__REQUIRED ACTION__
In the records below, the line with "ATOM 81 O O" opens the range and the line with "ATOM 87 C CA" closes it; print that range exactly and nothing else.

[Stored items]

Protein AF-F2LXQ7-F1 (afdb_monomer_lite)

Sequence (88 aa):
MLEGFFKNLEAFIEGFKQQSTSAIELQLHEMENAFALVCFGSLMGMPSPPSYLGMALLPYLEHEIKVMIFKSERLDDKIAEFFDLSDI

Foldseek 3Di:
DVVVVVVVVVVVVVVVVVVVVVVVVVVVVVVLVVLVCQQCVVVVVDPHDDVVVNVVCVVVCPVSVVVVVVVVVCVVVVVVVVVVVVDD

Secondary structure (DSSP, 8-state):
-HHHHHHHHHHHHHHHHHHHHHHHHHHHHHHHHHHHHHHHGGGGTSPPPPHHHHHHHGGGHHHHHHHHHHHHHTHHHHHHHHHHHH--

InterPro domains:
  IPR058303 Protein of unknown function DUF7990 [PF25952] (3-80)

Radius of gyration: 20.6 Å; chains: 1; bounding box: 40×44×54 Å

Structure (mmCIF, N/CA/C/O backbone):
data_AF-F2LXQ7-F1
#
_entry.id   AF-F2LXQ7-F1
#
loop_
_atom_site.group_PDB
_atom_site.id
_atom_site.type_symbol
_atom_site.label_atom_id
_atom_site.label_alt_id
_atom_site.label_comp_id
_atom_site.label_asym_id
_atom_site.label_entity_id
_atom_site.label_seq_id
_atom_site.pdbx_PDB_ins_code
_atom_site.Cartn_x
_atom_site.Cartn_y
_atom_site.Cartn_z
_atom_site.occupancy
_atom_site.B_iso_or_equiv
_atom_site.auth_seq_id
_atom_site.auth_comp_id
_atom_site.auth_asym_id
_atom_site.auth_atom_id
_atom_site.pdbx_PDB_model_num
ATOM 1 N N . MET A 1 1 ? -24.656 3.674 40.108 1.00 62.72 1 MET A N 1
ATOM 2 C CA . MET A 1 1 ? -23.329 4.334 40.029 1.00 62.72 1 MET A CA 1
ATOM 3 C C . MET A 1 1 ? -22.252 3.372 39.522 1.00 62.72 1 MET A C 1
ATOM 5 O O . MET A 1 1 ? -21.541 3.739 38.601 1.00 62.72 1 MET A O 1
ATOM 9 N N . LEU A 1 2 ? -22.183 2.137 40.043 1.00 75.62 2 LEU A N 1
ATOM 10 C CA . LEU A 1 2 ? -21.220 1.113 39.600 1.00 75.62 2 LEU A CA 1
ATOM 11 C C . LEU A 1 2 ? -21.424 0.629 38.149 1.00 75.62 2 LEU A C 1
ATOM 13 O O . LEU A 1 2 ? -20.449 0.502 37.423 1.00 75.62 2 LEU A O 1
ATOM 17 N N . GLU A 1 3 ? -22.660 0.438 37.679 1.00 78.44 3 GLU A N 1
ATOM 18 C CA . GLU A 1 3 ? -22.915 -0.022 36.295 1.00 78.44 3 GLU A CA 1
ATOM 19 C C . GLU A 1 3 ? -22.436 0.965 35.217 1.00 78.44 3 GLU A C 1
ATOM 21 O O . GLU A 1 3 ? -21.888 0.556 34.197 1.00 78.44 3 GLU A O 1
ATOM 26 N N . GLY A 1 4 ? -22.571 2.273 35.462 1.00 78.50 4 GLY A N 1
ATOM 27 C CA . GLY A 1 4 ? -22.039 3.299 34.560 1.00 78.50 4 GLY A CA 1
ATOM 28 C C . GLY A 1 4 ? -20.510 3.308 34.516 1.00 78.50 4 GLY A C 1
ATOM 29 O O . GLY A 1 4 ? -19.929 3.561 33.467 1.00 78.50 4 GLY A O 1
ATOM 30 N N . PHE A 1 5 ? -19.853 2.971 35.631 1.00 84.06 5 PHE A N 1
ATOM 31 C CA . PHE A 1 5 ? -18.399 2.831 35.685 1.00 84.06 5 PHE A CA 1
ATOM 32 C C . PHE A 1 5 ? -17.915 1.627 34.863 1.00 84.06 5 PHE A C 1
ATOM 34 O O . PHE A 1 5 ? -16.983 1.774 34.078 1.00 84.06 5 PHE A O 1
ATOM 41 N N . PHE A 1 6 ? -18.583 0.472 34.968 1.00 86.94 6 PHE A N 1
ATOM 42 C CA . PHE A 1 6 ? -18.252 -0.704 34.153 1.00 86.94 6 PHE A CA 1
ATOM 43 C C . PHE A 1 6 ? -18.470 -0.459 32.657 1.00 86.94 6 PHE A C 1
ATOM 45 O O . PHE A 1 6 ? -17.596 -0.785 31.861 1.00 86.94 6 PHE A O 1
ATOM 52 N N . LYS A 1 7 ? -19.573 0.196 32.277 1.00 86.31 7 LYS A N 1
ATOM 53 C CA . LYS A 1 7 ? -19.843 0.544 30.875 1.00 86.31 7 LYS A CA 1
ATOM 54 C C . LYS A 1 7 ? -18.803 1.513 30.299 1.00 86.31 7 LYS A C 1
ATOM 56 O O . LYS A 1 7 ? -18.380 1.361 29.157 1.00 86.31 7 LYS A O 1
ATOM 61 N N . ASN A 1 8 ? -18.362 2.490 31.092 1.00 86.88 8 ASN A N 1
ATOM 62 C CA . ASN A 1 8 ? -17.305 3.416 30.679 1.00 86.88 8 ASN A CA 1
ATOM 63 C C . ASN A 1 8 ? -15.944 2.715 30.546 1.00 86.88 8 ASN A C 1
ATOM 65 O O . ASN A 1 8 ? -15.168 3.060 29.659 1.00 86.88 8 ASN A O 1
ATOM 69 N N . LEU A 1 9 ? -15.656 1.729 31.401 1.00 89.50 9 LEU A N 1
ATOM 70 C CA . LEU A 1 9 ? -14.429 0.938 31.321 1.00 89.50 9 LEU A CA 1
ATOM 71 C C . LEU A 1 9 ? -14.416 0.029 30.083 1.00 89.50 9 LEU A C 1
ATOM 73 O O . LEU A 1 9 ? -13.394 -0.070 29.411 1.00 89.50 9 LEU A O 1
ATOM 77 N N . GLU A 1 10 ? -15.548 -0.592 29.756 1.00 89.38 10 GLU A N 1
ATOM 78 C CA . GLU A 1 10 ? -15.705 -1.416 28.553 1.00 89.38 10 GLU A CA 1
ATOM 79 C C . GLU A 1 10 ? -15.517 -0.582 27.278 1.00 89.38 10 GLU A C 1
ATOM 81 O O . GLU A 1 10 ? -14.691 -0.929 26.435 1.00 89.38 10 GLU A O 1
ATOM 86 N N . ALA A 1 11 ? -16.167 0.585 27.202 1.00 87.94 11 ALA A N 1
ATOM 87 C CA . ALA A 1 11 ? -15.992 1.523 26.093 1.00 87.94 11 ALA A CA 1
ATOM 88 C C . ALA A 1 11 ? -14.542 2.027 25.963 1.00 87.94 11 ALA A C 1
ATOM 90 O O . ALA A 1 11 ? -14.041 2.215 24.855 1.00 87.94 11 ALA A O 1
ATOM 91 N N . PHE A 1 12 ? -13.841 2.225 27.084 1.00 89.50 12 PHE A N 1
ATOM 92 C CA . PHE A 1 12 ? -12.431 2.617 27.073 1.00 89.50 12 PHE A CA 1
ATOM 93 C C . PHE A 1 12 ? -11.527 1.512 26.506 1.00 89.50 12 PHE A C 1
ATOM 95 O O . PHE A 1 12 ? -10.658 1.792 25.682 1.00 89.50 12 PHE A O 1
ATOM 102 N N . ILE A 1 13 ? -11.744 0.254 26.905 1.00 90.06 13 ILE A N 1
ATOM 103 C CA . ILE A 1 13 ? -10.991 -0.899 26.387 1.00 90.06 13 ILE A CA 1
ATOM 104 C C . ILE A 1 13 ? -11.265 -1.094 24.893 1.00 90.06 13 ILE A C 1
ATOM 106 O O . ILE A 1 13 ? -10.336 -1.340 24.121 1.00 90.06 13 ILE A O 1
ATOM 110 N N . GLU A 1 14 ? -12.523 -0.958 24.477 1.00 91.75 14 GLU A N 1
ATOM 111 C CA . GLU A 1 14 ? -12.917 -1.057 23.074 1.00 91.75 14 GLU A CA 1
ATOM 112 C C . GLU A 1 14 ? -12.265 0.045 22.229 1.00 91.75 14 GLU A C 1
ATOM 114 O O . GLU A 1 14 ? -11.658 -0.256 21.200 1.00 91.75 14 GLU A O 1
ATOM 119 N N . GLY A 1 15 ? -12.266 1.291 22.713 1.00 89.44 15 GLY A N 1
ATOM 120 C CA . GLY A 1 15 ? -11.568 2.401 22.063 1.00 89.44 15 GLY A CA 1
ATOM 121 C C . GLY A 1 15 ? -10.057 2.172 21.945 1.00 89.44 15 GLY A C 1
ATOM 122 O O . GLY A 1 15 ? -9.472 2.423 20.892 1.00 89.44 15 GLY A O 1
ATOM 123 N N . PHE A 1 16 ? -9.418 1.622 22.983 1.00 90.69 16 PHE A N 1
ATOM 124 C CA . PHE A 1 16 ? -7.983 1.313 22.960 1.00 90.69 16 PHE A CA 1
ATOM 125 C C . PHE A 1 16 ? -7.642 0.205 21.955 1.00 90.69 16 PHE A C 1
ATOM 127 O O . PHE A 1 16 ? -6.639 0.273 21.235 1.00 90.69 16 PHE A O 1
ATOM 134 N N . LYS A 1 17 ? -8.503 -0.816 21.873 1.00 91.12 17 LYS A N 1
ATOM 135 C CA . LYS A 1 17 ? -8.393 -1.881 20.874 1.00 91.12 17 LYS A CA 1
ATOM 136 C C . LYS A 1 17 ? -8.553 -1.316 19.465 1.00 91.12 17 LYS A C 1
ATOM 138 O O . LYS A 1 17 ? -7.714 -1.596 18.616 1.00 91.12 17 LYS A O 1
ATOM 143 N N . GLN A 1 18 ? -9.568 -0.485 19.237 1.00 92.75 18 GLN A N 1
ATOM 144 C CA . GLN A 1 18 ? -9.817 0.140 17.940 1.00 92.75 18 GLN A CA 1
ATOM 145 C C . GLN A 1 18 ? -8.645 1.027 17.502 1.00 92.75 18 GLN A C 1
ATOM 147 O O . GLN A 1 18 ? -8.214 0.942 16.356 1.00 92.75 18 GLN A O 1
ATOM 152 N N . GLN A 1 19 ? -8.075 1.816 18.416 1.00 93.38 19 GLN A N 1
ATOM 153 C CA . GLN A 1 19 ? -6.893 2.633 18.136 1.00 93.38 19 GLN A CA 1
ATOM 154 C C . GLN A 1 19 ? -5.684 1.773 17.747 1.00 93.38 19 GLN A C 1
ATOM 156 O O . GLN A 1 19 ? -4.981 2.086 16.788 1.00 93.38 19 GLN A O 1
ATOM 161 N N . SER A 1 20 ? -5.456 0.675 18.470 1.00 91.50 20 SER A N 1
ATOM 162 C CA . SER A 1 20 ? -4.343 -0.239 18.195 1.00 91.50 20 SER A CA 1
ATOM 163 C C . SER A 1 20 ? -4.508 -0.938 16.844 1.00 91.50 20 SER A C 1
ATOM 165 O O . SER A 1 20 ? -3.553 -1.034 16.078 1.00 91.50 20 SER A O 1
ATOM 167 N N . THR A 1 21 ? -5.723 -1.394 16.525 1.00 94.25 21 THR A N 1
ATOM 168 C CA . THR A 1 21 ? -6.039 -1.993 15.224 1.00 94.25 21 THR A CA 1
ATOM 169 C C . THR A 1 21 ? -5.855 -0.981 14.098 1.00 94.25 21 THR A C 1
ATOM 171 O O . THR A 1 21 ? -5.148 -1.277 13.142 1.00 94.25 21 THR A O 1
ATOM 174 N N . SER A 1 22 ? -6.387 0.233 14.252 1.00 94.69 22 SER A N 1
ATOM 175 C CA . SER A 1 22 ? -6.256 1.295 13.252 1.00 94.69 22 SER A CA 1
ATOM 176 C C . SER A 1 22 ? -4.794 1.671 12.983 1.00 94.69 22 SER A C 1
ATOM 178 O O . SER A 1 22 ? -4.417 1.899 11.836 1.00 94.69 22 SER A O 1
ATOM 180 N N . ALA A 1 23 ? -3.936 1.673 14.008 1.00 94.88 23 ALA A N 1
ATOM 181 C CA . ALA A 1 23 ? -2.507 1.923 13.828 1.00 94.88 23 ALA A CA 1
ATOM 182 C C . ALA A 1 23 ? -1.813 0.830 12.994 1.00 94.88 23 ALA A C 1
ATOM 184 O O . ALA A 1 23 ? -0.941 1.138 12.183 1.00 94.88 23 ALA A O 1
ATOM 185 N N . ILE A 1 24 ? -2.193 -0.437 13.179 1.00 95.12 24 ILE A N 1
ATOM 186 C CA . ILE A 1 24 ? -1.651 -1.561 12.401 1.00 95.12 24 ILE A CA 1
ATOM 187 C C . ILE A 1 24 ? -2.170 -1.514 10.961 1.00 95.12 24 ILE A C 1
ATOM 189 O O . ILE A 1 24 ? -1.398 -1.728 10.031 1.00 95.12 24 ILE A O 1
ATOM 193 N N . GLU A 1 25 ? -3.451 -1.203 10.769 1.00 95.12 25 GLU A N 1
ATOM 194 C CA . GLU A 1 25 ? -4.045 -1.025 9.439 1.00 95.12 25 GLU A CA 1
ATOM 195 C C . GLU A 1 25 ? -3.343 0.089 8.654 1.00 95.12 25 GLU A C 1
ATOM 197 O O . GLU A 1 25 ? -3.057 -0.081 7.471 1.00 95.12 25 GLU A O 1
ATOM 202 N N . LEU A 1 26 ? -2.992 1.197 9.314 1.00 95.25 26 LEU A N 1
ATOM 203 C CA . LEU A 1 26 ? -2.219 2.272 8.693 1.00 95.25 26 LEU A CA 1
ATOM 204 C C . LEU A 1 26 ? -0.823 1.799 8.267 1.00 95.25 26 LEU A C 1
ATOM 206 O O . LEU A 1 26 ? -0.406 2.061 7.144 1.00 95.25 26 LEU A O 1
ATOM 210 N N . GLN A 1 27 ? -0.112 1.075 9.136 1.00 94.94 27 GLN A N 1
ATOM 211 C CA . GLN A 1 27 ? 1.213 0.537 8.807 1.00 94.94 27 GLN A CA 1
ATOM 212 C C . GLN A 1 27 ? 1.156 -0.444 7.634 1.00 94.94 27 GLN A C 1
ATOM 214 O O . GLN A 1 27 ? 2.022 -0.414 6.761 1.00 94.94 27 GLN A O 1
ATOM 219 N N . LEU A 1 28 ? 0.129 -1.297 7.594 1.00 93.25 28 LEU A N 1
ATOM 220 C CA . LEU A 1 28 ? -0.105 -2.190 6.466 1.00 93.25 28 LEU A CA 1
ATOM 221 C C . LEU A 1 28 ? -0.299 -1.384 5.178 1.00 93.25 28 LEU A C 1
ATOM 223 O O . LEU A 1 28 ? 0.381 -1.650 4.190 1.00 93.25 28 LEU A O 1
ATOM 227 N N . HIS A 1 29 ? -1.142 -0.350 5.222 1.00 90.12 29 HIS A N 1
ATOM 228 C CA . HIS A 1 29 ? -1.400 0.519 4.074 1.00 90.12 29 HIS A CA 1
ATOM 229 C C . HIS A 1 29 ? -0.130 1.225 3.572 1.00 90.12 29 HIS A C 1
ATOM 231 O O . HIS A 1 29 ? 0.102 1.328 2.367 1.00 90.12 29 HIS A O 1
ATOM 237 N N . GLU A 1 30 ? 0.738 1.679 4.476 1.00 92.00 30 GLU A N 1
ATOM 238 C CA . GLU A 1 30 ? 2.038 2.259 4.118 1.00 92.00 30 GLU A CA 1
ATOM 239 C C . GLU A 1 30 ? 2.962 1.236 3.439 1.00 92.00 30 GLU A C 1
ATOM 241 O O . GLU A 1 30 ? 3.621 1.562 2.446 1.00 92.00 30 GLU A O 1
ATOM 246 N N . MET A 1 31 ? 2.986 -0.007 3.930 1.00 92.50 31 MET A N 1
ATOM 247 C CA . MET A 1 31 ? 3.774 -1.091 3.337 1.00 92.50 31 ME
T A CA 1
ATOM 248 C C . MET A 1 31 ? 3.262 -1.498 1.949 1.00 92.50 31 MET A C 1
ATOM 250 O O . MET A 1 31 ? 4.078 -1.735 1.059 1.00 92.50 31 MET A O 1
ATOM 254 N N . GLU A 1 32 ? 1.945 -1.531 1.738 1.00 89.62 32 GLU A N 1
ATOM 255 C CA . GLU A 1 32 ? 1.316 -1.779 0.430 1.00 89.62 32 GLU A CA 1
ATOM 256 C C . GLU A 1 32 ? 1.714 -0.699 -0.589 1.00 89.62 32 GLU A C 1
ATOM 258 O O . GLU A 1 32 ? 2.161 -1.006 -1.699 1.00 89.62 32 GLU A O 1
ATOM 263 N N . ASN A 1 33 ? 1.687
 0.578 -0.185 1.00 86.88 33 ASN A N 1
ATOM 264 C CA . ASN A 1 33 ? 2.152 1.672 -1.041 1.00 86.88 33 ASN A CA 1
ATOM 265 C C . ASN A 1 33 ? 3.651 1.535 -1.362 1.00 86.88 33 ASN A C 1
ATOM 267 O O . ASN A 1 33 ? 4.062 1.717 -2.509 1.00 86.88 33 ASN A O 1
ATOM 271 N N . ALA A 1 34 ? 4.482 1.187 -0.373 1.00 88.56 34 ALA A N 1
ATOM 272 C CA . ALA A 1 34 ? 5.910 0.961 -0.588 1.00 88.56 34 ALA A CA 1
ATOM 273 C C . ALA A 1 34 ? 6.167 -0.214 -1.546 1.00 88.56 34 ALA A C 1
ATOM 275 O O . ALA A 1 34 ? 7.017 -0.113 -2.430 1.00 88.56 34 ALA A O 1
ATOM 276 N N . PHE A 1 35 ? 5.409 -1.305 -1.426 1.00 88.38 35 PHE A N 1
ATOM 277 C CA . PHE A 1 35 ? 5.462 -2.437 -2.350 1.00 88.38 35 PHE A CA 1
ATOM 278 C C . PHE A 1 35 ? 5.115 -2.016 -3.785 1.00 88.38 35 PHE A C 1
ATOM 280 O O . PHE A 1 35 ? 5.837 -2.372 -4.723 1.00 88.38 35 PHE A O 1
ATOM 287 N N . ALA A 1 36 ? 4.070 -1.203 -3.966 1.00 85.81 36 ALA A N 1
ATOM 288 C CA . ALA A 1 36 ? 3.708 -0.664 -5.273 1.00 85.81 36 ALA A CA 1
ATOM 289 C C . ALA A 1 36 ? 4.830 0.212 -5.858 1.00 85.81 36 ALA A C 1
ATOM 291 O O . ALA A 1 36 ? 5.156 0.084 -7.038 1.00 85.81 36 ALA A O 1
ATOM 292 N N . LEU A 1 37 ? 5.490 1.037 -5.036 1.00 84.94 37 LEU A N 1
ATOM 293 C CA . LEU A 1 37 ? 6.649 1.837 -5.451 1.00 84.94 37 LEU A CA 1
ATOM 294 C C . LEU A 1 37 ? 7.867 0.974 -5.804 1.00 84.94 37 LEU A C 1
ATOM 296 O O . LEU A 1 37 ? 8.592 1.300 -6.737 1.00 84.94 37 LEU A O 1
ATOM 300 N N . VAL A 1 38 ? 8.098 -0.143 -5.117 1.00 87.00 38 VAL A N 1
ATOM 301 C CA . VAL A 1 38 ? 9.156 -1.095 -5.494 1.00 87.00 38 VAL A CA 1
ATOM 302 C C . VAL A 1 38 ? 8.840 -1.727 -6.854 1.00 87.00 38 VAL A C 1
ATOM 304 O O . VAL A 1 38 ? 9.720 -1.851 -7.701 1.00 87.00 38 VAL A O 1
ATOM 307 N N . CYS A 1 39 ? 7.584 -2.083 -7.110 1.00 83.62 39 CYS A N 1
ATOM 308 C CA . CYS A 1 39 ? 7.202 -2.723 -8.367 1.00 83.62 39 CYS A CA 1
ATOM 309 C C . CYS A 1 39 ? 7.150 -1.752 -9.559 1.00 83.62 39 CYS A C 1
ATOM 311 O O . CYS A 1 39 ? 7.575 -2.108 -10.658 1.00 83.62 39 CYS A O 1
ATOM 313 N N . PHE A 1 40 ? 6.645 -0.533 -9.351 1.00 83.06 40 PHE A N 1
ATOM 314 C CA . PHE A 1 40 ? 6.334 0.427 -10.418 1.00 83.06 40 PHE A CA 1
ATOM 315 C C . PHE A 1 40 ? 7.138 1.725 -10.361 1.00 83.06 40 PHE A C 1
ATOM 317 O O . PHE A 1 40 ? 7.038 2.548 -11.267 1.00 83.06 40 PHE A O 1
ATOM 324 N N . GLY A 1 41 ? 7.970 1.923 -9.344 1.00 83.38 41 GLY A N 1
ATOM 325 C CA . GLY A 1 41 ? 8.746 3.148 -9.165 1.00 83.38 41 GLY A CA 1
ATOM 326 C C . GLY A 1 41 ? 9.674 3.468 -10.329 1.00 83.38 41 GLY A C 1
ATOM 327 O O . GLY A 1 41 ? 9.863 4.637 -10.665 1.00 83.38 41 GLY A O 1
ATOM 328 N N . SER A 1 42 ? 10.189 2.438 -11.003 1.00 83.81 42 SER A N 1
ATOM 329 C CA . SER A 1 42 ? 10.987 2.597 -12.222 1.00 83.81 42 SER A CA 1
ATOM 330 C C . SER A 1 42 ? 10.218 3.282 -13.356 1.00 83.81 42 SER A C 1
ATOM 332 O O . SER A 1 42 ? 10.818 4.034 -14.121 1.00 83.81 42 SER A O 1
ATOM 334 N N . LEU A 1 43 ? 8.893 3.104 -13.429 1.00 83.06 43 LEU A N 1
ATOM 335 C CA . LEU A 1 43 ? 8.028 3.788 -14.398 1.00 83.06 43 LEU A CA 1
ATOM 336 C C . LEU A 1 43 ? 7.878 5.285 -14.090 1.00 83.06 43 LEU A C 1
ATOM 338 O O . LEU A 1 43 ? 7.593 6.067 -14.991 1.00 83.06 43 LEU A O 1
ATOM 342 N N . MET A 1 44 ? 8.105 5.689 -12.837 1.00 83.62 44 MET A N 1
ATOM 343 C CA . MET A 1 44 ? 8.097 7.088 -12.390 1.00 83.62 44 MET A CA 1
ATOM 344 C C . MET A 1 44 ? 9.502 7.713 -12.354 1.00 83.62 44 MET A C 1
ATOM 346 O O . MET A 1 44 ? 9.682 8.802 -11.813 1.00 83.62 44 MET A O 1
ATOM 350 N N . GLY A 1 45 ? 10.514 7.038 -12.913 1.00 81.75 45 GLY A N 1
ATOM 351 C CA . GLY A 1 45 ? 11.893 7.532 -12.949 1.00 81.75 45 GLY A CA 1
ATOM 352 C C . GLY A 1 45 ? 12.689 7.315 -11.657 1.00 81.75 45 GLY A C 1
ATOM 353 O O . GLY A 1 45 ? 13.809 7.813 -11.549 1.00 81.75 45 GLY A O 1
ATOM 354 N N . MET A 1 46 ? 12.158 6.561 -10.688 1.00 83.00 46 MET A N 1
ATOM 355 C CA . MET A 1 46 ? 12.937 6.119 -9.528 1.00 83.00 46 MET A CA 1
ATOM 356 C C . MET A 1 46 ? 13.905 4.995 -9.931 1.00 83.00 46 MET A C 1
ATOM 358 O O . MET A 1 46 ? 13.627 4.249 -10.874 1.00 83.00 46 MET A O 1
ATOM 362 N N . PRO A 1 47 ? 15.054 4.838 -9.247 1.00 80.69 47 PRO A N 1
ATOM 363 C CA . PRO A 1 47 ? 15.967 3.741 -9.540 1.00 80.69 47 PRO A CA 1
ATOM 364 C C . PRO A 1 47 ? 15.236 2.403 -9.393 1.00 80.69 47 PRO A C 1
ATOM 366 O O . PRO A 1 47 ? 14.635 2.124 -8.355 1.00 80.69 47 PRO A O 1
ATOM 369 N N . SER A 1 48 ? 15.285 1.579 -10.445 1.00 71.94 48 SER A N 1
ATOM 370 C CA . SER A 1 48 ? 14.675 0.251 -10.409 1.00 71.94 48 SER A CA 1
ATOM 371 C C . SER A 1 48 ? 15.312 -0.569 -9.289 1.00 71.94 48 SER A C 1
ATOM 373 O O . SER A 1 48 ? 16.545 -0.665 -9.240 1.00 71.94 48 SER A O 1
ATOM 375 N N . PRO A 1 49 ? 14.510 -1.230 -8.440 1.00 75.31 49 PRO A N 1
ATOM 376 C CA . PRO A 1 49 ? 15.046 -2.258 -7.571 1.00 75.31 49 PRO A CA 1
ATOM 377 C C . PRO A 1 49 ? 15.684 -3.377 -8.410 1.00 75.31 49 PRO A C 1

__OUTPUT OF THE EXERCISE__
ATOM 81 O O . GLU A 1 10 ? -14.691 -0.929 26.435 1.00 89.38 10 GLU A O 1
ATOM 86 N N . ALA A 1 11 ? -16.167 0.585 27.202 1.00 87.94 11 ALA A N 1
ATOM 87 C CA . ALA A 1 11 ? -15.992 1.523 26.093 1.00 87.94 11 ALA A CA 1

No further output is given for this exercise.